Now, you can insert the formula in the first cell under occurrences. You’ll type in or copy and paste the formula. Then highlight A:A (we’re going to replace this with your dataset), and click on the sheet in your Excel doc that has the data. Now, you can click on the top left to select the entire sheet, or you can just highlight the column or rows with your data.
For the second value, you’ll want to go back to your second sheet, highlight the A2, and choose the value next to it on the left. In most cases, this will stay A2, A3, A4, etc.
See what this looks like in action here:
3. Remove duplicates with the remove duplicates feature.
Now it’s time to remove the duplicates from your dataset.
Before you do this, I’d recommend duplicating/copying your dataset into another sheet or a whole other workbook altogether. You always want to keep your original data intact, even though you can use Excel to remove and filter the data you want. You don’t want to lose data because of a wrong click.
Once you’ve made a copy of your data, it’s time to remove the duplicates.

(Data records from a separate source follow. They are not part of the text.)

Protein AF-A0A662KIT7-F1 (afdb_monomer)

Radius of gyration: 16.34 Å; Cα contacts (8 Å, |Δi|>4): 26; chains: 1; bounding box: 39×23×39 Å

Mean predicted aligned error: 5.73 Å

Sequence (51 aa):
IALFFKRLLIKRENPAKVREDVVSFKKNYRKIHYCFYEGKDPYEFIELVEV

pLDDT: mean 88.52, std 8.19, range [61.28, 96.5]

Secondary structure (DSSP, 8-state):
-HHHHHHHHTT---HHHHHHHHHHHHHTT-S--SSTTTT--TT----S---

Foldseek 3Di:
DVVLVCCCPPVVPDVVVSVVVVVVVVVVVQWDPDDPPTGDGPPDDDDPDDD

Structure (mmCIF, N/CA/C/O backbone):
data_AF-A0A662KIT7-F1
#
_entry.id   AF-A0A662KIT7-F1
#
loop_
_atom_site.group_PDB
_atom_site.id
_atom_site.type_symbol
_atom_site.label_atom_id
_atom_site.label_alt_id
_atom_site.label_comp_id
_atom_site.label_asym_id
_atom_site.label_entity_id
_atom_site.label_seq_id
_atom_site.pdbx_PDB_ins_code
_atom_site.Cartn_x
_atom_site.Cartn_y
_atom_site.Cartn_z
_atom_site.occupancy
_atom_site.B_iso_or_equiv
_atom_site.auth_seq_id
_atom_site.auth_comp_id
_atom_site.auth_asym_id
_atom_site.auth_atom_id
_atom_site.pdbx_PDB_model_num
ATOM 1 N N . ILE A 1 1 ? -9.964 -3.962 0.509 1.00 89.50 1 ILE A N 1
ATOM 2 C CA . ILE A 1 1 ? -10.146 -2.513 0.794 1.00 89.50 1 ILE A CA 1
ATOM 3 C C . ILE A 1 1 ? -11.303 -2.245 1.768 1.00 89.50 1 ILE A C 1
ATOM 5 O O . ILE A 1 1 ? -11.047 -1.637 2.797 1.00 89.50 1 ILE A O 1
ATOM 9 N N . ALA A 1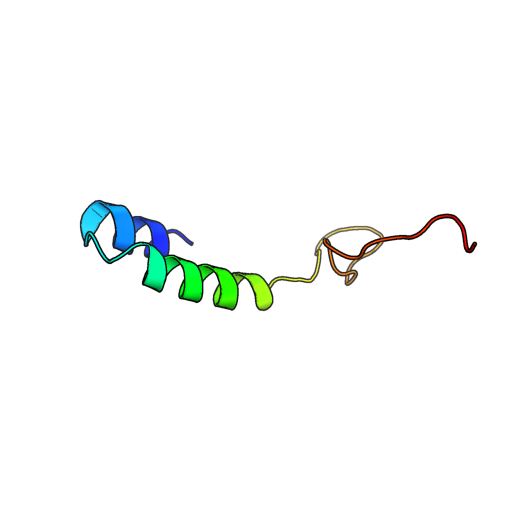 2 ? -12.530 -2.736 1.528 1.00 94.75 2 ALA A N 1
ATOM 10 C CA . ALA A 1 2 ? -13.693 -2.515 2.414 1.00 94.75 2 ALA A CA 1
ATOM 11 C C . ALA A 1 2 ? -13.443 -2.789 3.916 1.00 94.75 2 ALA A C 1
ATOM 13 O O . ALA A 1 2 ? -13.954 -2.080 4.782 1.00 94.75 2 ALA A O 1
ATOM 14 N N . LEU A 1 3 ? -12.598 -3.774 4.233 1.00 95.19 3 LEU A N 1
ATOM 15 C CA . LEU A 1 3 ? -12.216 -4.089 5.610 1.00 95.19 3 LEU A CA 1
ATOM 16 C C . LEU A 1 3 ? -11.490 -2.931 6.322 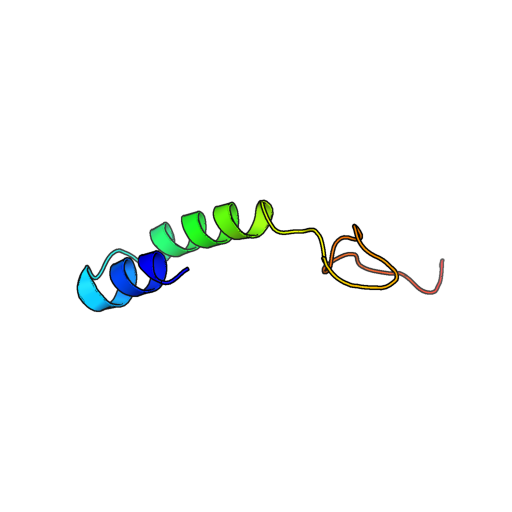1.00 95.19 3 LEU A C 1
ATOM 18 O O . LEU A 1 3 ? -11.732 -2.712 7.507 1.00 95.19 3 LEU A O 1
ATOM 22 N N . PHE A 1 4 ? -10.650 -2.165 5.618 1.00 95.06 4 PHE A N 1
ATOM 23 C CA . PHE A 1 4 ? -9.974 -0.994 6.186 1.00 95.06 4 PHE A CA 1
ATOM 24 C C . PHE A 1 4 ? -10.975 0.118 6.521 1.00 95.06 4 PHE A C 1
ATOM 26 O O . PHE A 1 4 ? -10.900 0.700 7.601 1.00 95.06 4 PHE A O 1
ATOM 33 N N . PHE A 1 5 ? -11.980 0.338 5.665 1.00 94.38 5 PHE A N 1
ATOM 34 C CA . PHE A 1 5 ? -13.062 1.285 5.954 1.00 94.38 5 PHE A CA 1
ATOM 35 C C . PHE A 1 5 ? -13.882 0.859 7.175 1.00 94.38 5 PHE A C 1
ATOM 37 O O . PHE A 1 5 ? -14.139 1.677 8.055 1.00 94.38 5 PHE A O 1
ATOM 44 N N . LYS A 1 6 ? -14.222 -0.432 7.296 1.00 96.50 6 LYS A N 1
ATOM 45 C CA . LYS A 1 6 ? -14.903 -0.972 8.485 1.00 96.50 6 LYS A CA 1
ATOM 46 C C . LYS A 1 6 ? -14.094 -0.746 9.769 1.00 96.50 6 LYS A C 1
ATOM 48 O O . LYS A 1 6 ? -14.675 -0.399 10.797 1.00 96.50 6 LYS A O 1
ATOM 53 N N . ARG A 1 7 ? -12.771 -0.942 9.728 1.00 95.50 7 ARG A N 1
ATOM 54 C CA . 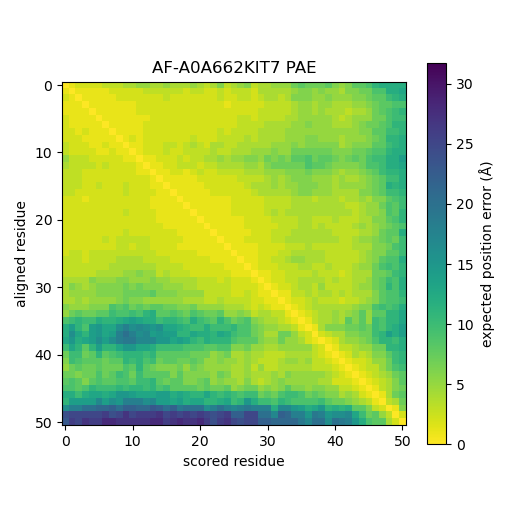ARG A 1 7 ? -11.882 -0.733 10.888 1.00 95.50 7 ARG A CA 1
ATOM 55 C C . ARG A 1 7 ? -11.884 0.723 11.367 1.00 95.50 7 ARG A C 1
ATOM 57 O O . ARG A 1 7 ? -11.906 0.959 12.570 1.00 95.50 7 ARG A O 1
ATOM 64 N N . LEU A 1 8 ? -11.948 1.682 10.445 1.00 94.44 8 LEU A N 1
ATOM 65 C CA . 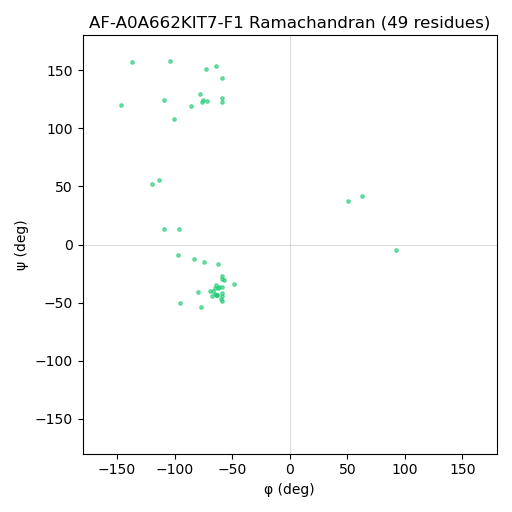LEU A 1 8 ? -12.014 3.108 10.778 1.00 94.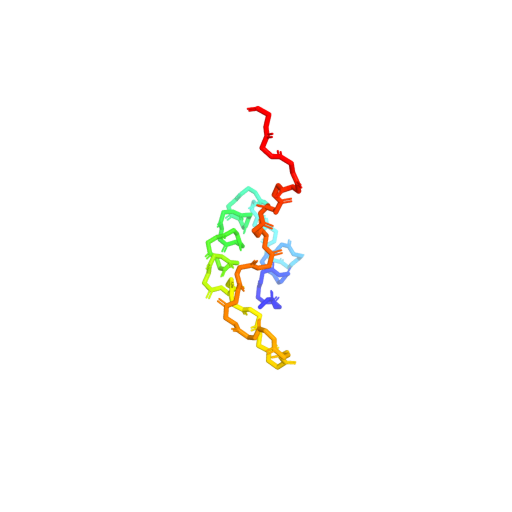44 8 LEU A CA 1
ATOM 66 C C . LEU A 1 8 ? -13.410 3.543 11.238 1.00 94.44 8 LEU A C 1
ATOM 68 O O . LEU A 1 8 ? -13.555 4.111 12.314 1.00 94.44 8 LEU A O 1
ATOM 72 N N . LEU A 1 9 ? -14.441 3.265 10.439 1.00 94.88 9 LEU A N 1
ATOM 73 C CA . LEU A 1 9 ? -15.775 3.841 10.639 1.00 94.88 9 LEU A CA 1
ATOM 74 C C . LEU A 1 9 ? -16.578 3.127 11.730 1.00 94.88 9 LEU A C 1
ATOM 76 O O . LEU A 1 9 ? -17.260 3.776 12.519 1.00 94.88 9 LEU A O 1
ATOM 80 N N . ILE A 1 10 ? -16.498 1.794 11.779 1.00 96.19 10 ILE A N 1
ATOM 81 C CA . ILE A 1 10 ? -17.299 0.982 12.706 1.00 96.19 10 ILE A CA 1
ATOM 82 C C . ILE A 1 10 ? -16.494 0.676 13.967 1.00 96.19 10 ILE A C 1
ATOM 84 O O . ILE A 1 10 ? -16.976 0.898 15.072 1.00 96.19 10 ILE A O 1
ATOM 88 N N . LYS A 1 11 ? -15.256 0.183 13.816 1.00 94.94 11 LYS A N 1
ATOM 89 C CA . LYS A 1 11 ? -14.422 -0.211 14.966 1.00 94.94 11 LYS A CA 1
ATOM 90 C C . LYS A 1 11 ? -13.675 0.950 15.630 1.00 94.94 11 LYS A C 1
ATOM 92 O O . LYS A 1 11 ? -13.151 0.753 16.720 1.00 94.94 11 LYS A O 1
ATOM 97 N N . ARG A 1 12 ? -13.620 2.130 14.993 1.00 93.88 12 ARG A N 1
ATOM 98 C CA . ARG A 1 12 ? -12.894 3.321 15.477 1.00 93.88 12 ARG A CA 1
ATOM 99 C C . ARG A 1 12 ? -11.438 3.028 15.871 1.00 93.88 12 ARG A C 1
ATOM 101 O O . ARG A 1 12 ? -10.928 3.574 16.846 1.00 93.88 12 ARG A O 1
ATOM 108 N N . GLU A 1 13 ? -10.767 2.151 15.125 1.00 94.50 13 GLU A N 1
ATOM 109 C CA . GLU A 1 13 ? -9.340 1.888 15.331 1.00 94.50 13 GLU A CA 1
ATOM 110 C C . GLU A 1 13 ? -8.495 3.138 15.038 1.00 94.50 13 GLU A C 1
ATOM 112 O O . GLU A 1 13 ? -8.873 3.987 14.229 1.00 94.50 13 GLU A O 1
ATOM 117 N N . ASN A 1 14 ? -7.320 3.231 15.673 1.00 95.38 14 ASN A N 1
ATOM 118 C CA . ASN A 1 14 ? -6.405 4.351 15.466 1.00 95.38 14 ASN A CA 1
ATOM 119 C C . ASN A 1 14 ? -6.005 4.457 13.973 1.00 95.38 14 ASN A C 1
ATOM 121 O O . ASN A 1 14 ? -5.419 3.506 13.437 1.00 95.38 14 ASN A O 1
ATOM 125 N N . PRO A 1 15 ? -6.243 5.611 13.319 1.00 94.56 15 PRO A N 1
ATOM 126 C CA . PRO A 1 15 ? -5.913 5.815 11.912 1.00 94.56 15 PRO A CA 1
ATOM 127 C C . PRO A 1 15 ? -4.440 5.590 11.561 1.00 94.56 15 PRO A C 1
ATOM 129 O O . PRO A 1 15 ? -4.150 5.151 10.451 1.00 94.56 15 PRO A O 1
ATOM 132 N N . ALA A 1 16 ? -3.509 5.842 12.488 1.00 96.38 16 ALA A N 1
ATOM 133 C CA . ALA A 1 16 ? -2.079 5.645 12.256 1.00 96.38 16 ALA A CA 1
ATOM 134 C C . ALA A 1 16 ? -1.736 4.169 11.989 1.00 96.38 16 ALA A C 1
ATOM 136 O O . ALA A 1 16 ? -1.034 3.868 11.027 1.00 96.38 16 ALA A O 1
ATOM 137 N N . LYS A 1 17 ? -2.320 3.243 12.762 1.00 95.00 17 LYS A N 1
ATOM 138 C CA . LYS A 1 17 ? -2.123 1.797 12.565 1.00 95.00 17 LYS A CA 1
ATOM 139 C C . LYS A 1 17 ? -2.747 1.320 11.255 1.00 95.00 17 LYS A C 1
ATOM 141 O O . LYS A 1 17 ? -2.121 0.606 10.482 1.00 95.00 17 LYS A O 1
ATOM 146 N N . VAL A 1 18 ? -3.973 1.765 10.965 1.00 94.56 18 VAL A N 1
ATOM 147 C CA . VAL A 1 18 ? -4.656 1.400 9.711 1.00 94.56 18 VAL A CA 1
ATOM 148 C C . VAL A 1 18 ? -3.899 1.947 8.496 1.00 94.56 18 VAL A C 1
ATOM 150 O O . VAL A 1 18 ? -3.834 1.281 7.467 1.00 94.56 18 VAL A O 1
ATOM 153 N N . ARG A 1 19 ? -3.284 3.132 8.607 1.00 94.81 19 ARG A N 1
ATOM 154 C CA . ARG A 1 19 ? -2.437 3.705 7.555 1.00 94.81 19 ARG A CA 1
ATOM 155 C C . ARG A 1 19 ? -1.249 2.802 7.230 1.00 94.81 19 ARG A C 1
ATOM 157 O O . ARG A 1 19 ? -0.989 2.587 6.049 1.00 94.81 19 ARG A O 1
ATOM 164 N N . GLU A 1 20 ? -0.538 2.292 8.232 1.00 96.25 20 GLU A N 1
ATOM 165 C CA . GLU A 1 20 ? 0.598 1.382 8.022 1.00 96.25 20 GLU A CA 1
ATOM 166 C C . GLU A 1 20 ? 0.168 0.116 7.267 1.00 96.25 20 GLU A C 1
ATOM 168 O O . GLU A 1 20 ? 0.795 -0.253 6.271 1.00 96.25 20 GLU A O 1
ATOM 173 N N . ASP A 1 21 ? -0.968 -0.468 7.656 1.00 94.81 21 ASP A N 1
ATOM 174 C CA . ASP A 1 21 ? -1.542 -1.643 6.991 1.00 94.81 21 ASP A CA 1
ATOM 175 C C . ASP A 1 21 ? -1.983 -1.354 5.544 1.00 94.81 21 ASP A C 1
ATOM 177 O O . ASP A 1 21 ? -1.842 -2.188 4.650 1.00 94.81 21 ASP A O 1
ATOM 181 N N . VAL A 1 22 ? -2.522 -0.162 5.278 1.00 95.62 22 VAL A N 1
ATOM 182 C CA . VAL A 1 22 ? -2.903 0.249 3.917 1.00 95.62 22 VAL A CA 1
ATOM 183 C C . VAL A 1 22 ? -1.663 0.457 3.048 1.00 95.62 22 VAL A C 1
ATOM 185 O O . VAL A 1 22 ? -1.657 0.061 1.881 1.00 95.62 22 VAL A O 1
ATOM 188 N N . VAL A 1 23 ? -0.602 1.052 3.600 1.00 94.81 23 VAL A N 1
ATOM 189 C CA . VAL A 1 23 ? 0.668 1.245 2.888 1.00 94.81 23 VAL A CA 1
ATOM 190 C C . VAL A 1 23 ? 1.313 -0.101 2.560 1.00 94.81 23 VAL A C 1
ATOM 192 O O . VAL A 1 23 ? 1.768 -0.283 1.430 1.00 94.81 23 VAL A O 1
ATOM 195 N N . SER A 1 24 ? 1.327 -1.054 3.497 1.00 94.94 24 SER A N 1
ATOM 196 C CA . SER A 1 24 ? 1.858 -2.400 3.250 1.00 94.94 24 SER A CA 1
ATOM 197 C C . SER A 1 24 ? 1.022 -3.155 2.213 1.00 94.94 24 SER A C 1
ATOM 199 O O . SER A 1 24 ? 1.585 -3.720 1.277 1.00 94.94 24 SER A O 1
ATOM 201 N N . PHE A 1 25 ? -0.310 -3.066 2.289 1.00 94.75 25 PHE A N 1
ATOM 202 C CA . PHE A 1 25 ? -1.208 -3.633 1.284 1.00 94.75 25 PHE A CA 1
ATOM 203 C C . PHE A 1 25 ? -0.938 -3.054 -0.111 1.00 94.75 25 PHE A C 1
ATOM 205 O O . PHE A 1 25 ? -0.776 -3.814 -1.062 1.00 94.75 25 PHE A O 1
ATOM 212 N N . LYS A 1 26 ? -0.830 -1.723 -0.243 1.00 91.44 26 LYS A N 1
ATOM 213 C CA . LYS A 1 26 ? -0.584 -1.043 -1.528 1.00 91.44 26 LYS A CA 1
ATOM 214 C C . LYS A 1 26 ? 0.716 -1.501 -2.196 1.00 91.44 26 LYS A C 1
ATOM 216 O O . LYS A 1 26 ? 0.752 -1.610 -3.419 1.00 91.44 26 LYS A O 1
ATOM 221 N N . LYS A 1 27 ? 1.776 -1.780 -1.425 1.00 91.19 27 LYS A N 1
ATOM 222 C CA . LYS A 1 27 ? 3.070 -2.238 -1.970 1.00 91.19 27 LYS A CA 1
ATOM 223 C C . LYS A 1 27 ? 2.955 -3.538 -2.772 1.00 91.19 27 LYS A C 1
ATOM 225 O O . LYS A 1 27 ? 3.697 -3.705 -3.732 1.00 91.19 27 LYS A O 1
ATOM 230 N N . ASN A 1 28 ? 1.999 -4.403 -2.435 1.00 91.50 28 ASN A N 1
ATOM 231 C CA . ASN A 1 28 ? 1.794 -5.673 -3.134 1.00 91.50 28 ASN A CA 1
ATOM 232 C C . ASN A 1 28 ? 1.138 -5.507 -4.519 1.00 91.50 28 ASN A C 1
ATOM 234 O O . ASN A 1 28 ? 1.185 -6.430 -5.325 1.00 91.50 28 ASN A O 1
ATOM 238 N N . TYR A 1 29 ? 0.555 -4.341 -4.817 1.00 89.62 29 TYR A N 1
ATOM 239 C CA . TYR A 1 29 ? -0.193 -4.070 -6.053 1.00 89.62 29 TYR A CA 1
ATOM 240 C C . TYR A 1 29 ? 0.442 -2.927 -6.852 1.00 89.62 29 TYR A C 1
ATOM 242 O O . TYR A 1 29 ? -0.211 -1.948 -7.206 1.00 89.62 29 TYR A O 1
ATOM 250 N N . ARG A 1 30 ? 1.747 -3.039 -7.112 1.00 87.62 30 ARG A N 1
ATOM 251 C CA . ARG A 1 30 ? 2.526 -2.062 -7.894 1.00 87.62 30 ARG A CA 1
ATOM 252 C C . ARG A 1 30 ? 2.687 -2.414 -9.372 1.00 87.62 30 ARG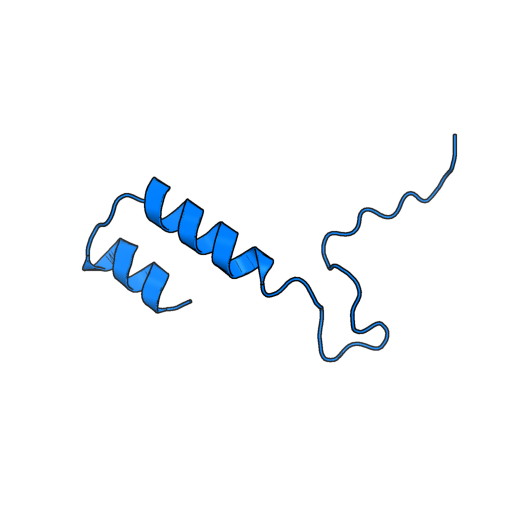 A C 1
ATOM 254 O O . ARG A 1 30 ? 3.509 -1.817 -10.047 1.00 87.62 30 ARG A O 1
ATOM 261 N N . LYS A 1 31 ? 1.927 -3.375 -9.887 1.00 86.94 31 LYS A N 1
ATOM 262 C CA . LYS A 1 31 ? 1.941 -3.716 -11.313 1.00 86.94 31 LYS A CA 1
ATOM 263 C C . LYS A 1 31 ? 0.637 -3.257 -11.943 1.00 86.94 31 LYS A C 1
ATOM 265 O O . LYS A 1 31 ? -0.437 -3.615 -11.461 1.00 86.94 31 LYS A O 1
ATOM 270 N N . ILE A 1 32 ? 0.738 -2.442 -12.989 1.00 86.19 32 ILE A N 1
ATOM 271 C CA . ILE A 1 32 ? -0.421 -2.079 -13.805 1.00 86.19 32 ILE A CA 1
ATOM 272 C C . ILE A 1 32 ? -0.757 -3.282 -14.683 1.00 86.19 32 ILE A C 1
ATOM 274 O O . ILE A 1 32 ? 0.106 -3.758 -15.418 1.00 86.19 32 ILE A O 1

To remove duplicates, follow these steps:
- Select the worksheet that has duplicate values that you want to remove. Click Data → Table Tools → Remove Duplicates.
- Choose the columns where you want to remove the duplicates.
In this case, I only want to remove duplicate blog titles. So I’ll choose column D. I kept “My list has headers” checked because there are two rows of headers before the data starts on this sheet.
Remember that Excel will remove the entire row where the duplicate value is.
- Review data.
Excel will now show you have many duplicate values were found, removed, and how many unique values remain.
Now you can review your data. Comparing my first dataset to this dataset, you can see that all the rows containing the same blog title were deleted.
This is what the sheet used to look like:
And this is what it looks like now:
When you remove duplicates from Excel, it’s important to note which column you want to remove duplicates from and remember that Excel is removing duplicates within a selected table range. You can highlight the whole workbook or you can just highlight the rows that have data in it.
Excel will automatically keep the first occurrence of the value.
Working on marketing reports or any marketing Excel sheet can leave you frustrated and banging your head against the wall (is it just me?). That’s why using Excel templates and following these simple instructions on formulas can help you level up your game.